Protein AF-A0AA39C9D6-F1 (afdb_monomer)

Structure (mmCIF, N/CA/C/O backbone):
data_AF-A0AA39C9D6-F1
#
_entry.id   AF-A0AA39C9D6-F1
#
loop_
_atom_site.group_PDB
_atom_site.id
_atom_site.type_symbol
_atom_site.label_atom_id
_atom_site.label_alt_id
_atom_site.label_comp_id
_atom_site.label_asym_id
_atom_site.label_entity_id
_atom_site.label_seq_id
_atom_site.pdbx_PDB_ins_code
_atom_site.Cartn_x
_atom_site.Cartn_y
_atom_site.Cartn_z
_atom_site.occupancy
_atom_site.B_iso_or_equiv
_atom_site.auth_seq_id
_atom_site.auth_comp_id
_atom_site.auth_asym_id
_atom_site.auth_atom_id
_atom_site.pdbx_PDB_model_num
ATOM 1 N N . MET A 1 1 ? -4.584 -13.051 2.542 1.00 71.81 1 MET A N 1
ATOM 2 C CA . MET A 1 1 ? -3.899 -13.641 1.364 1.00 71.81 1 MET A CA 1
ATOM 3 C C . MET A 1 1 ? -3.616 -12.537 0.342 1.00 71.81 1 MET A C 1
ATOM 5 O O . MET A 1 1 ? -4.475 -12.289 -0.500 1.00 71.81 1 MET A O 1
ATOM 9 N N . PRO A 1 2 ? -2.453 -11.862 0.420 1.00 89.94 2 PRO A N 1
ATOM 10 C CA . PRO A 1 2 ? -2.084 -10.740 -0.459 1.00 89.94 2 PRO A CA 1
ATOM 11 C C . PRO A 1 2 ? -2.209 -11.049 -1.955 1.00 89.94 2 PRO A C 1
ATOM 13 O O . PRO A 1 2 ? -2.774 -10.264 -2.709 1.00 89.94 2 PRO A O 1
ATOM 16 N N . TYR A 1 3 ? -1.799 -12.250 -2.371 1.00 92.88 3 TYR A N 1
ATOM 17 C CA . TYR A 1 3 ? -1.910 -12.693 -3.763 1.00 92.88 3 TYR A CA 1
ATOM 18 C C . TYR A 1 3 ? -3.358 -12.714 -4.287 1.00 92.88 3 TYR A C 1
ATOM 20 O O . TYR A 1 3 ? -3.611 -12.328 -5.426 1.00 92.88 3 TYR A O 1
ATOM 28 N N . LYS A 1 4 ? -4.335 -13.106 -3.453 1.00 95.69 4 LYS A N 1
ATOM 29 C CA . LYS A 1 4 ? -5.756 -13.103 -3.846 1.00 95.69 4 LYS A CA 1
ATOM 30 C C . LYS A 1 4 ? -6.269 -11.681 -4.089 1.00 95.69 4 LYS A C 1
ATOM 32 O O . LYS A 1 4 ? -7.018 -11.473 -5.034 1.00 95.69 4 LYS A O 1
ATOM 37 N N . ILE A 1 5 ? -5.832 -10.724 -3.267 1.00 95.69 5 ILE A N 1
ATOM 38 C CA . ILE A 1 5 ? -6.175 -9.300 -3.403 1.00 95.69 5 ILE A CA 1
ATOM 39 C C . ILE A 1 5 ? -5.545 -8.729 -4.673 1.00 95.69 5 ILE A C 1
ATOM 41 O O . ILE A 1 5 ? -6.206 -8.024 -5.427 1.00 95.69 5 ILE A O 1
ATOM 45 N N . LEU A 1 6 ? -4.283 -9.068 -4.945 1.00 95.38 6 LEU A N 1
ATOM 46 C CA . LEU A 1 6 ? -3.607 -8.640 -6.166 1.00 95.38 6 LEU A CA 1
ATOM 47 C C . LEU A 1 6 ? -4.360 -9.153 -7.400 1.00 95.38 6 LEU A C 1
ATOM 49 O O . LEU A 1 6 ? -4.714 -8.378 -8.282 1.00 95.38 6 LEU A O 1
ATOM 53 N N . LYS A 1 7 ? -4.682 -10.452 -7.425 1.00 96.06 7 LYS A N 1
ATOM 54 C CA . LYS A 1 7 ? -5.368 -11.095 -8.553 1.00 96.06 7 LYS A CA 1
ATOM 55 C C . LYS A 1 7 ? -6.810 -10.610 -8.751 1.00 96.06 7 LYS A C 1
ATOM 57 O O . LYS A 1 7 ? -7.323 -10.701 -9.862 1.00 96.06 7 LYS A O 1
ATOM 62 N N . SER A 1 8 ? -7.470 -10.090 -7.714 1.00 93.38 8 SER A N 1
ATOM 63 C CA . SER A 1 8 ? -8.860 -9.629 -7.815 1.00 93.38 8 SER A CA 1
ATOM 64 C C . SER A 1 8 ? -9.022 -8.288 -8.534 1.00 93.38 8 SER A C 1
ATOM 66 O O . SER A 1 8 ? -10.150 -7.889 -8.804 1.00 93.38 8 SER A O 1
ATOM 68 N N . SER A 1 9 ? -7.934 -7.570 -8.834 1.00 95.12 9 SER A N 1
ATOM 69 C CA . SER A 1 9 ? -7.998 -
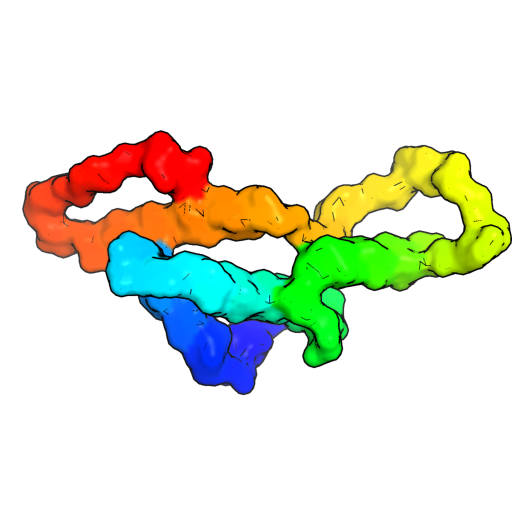6.239 -9.442 1.00 95.12 9 SER A CA 1
ATOM 70 C C . SER A 1 9 ? -6.945 -6.065 -10.530 1.00 95.12 9 SER A C 1
ATOM 72 O O . SER A 1 9 ? -5.742 -6.071 -10.265 1.00 95.12 9 SER A O 1
ATOM 74 N N . LYS A 1 10 ? -7.404 -5.808 -11.761 1.00 95.88 10 LYS A N 1
ATOM 75 C CA . LYS A 1 10 ? -6.521 -5.423 -12.874 1.00 95.88 10 LYS A CA 1
ATOM 76 C C . LYS A 1 10 ? -5.735 -4.149 -12.553 1.00 95.88 10 LYS A C 1
ATOM 78 O O . LYS A 1 10 ? -4.589 -4.031 -12.968 1.00 95.88 10 LYS A O 1
ATOM 83 N N . THR A 1 11 ? -6.327 -3.233 -11.785 1.00 95.00 11 THR A N 1
ATOM 84 C CA . THR A 1 11 ? -5.687 -1.984 -11.356 1.00 95.00 11 THR A CA 1
ATOM 85 C C . THR A 1 11 ? -4.488 -2.254 -10.452 1.00 95.00 11 THR A C 1
ATOM 87 O O . THR A 1 11 ? -3.437 -1.656 -10.652 1.00 95.00 11 THR A O 1
ATOM 90 N N . PHE A 1 12 ? -4.599 -3.201 -9.512 1.00 95.38 12 PHE A N 1
ATOM 91 C CA . PHE A 1 12 ? -3.464 -3.575 -8.664 1.00 95.38 12 PHE A CA 1
ATOM 92 C C . PHE A 1 12 ? -2.372 -4.269 -9.473 1.00 95.38 12 PHE A C 1
ATOM 94 O O . PHE A 1 12 ? -1.214 -3.885 -9.368 1.00 95.38 12 PHE A O 1
ATOM 101 N N . ILE A 1 13 ? -2.726 -5.229 -10.332 1.00 94.75 13 ILE A N 1
ATOM 102 C CA . ILE A 1 13 ? -1.748 -5.892 -11.210 1.00 94.75 13 ILE A CA
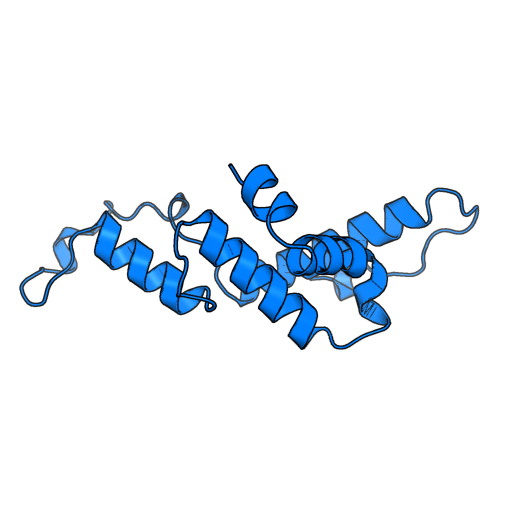 1
ATOM 103 C C . ILE A 1 13 ? -0.989 -4.858 -12.047 1.00 94.75 13 ILE A C 1
ATOM 105 O O . ILE A 1 13 ? 0.239 -4.883 -12.086 1.00 94.75 13 ILE A O 1
ATOM 109 N N . LYS A 1 14 ? -1.714 -3.928 -12.677 1.00 92.88 14 LYS A N 1
ATOM 110 C CA . LYS A 1 14 ? -1.118 -2.869 -13.490 1.00 92.88 14 LYS A CA 1
ATOM 111 C C . LYS A 1 14 ? -0.168 -1.998 -12.668 1.00 92.88 14 LYS A C 1
ATOM 113 O O . LYS A 1 14 ? 0.958 -1.803 -13.102 1.00 92.88 14 LYS A O 1
ATOM 118 N N . ALA A 1 15 ? -0.573 -1.565 -11.473 1.00 92.56 15 ALA A N 1
ATOM 119 C CA . ALA A 1 15 ? 0.296 -0.792 -10.590 1.00 92.56 15 ALA A CA 1
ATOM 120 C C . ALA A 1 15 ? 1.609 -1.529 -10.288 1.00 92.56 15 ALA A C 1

*EXERCISE BRIEF:* Give back exactly the lines above, from the line containing "ATOM 32 O O" through the line containing "ATOM 64 C C", with both end lines and nothing more.

*THE ANSWER:*
ATOM 32 O O . LYS A 1 4 ? -7.018 -11.473 -5.034 1.00 95.69 4 LYS A O 1
ATOM 37 N N . ILE A 1 5 ? -5.832 -10.724 -3.267 1.00 95.69 5 ILE A N 1
ATOM 38 C CA . ILE A 1 5 ? -6.175 -9.300 -3.403 1.00 95.69 5 ILE A CA 1
ATOM 39 C C . ILE A 1 5 ? -5.545 -8.729 -4.673 1.00 95.69 5 ILE A C 1
ATOM 41 O O . ILE A 1 5 ? -6.206 -8.024 -5.427 1.00 95.69 5 ILE A O 1
ATOM 45 N N . LEU A 1 6 ? -4.283 -9.068 -4.945 1.00 95.38 6 LEU A N 1
ATOM 46 C CA . LEU A 1 6 ? -3.607 -8.640 -6.166 1.00 95.38 6 LEU A CA 1
ATOM 47 C C . LEU A 1 6 ? -4.360 -9.153 -7.400 1.00 95.38 6 LEU A C 1
ATOM 49 O O . LEU A 1 6 ? -4.714 -8.378 -8.282 1.00 95.38 6 LEU A O 1
ATOM 53 N N . LYS A 1 7 ? -4.682 -10.452 -7.425 1.00 96.06 7 LYS A N 1
ATOM 54 C CA . LYS A 1 7 ? -5.368 -11.095 -8.553 1.00 96.06 7 LYS A CA 1
ATOM 55 C C . LYS A 1 7 ? -6.810 -10.610 -8.751 1.00 96.06 7 LYS A C 1
ATOM 57 O O . LYS A 1 7 ? -7.323 -10.701 -9.862 1.00 96.06 7 LYS A O 1
ATOM 62 N N . SER A 1 8 ? -7.470 -10.090 -7.714 1.00 93.38 8 SER A N 1
ATOM 63 C CA . SER A 1 8 ? -8.860 -9.629 -7.815 1.00 93.38 8 SER A CA 1
ATOM 64 C C . SER A 1 8 ? -9.022 -8.288 -8.534 1.00 93.38 8 SER A C 1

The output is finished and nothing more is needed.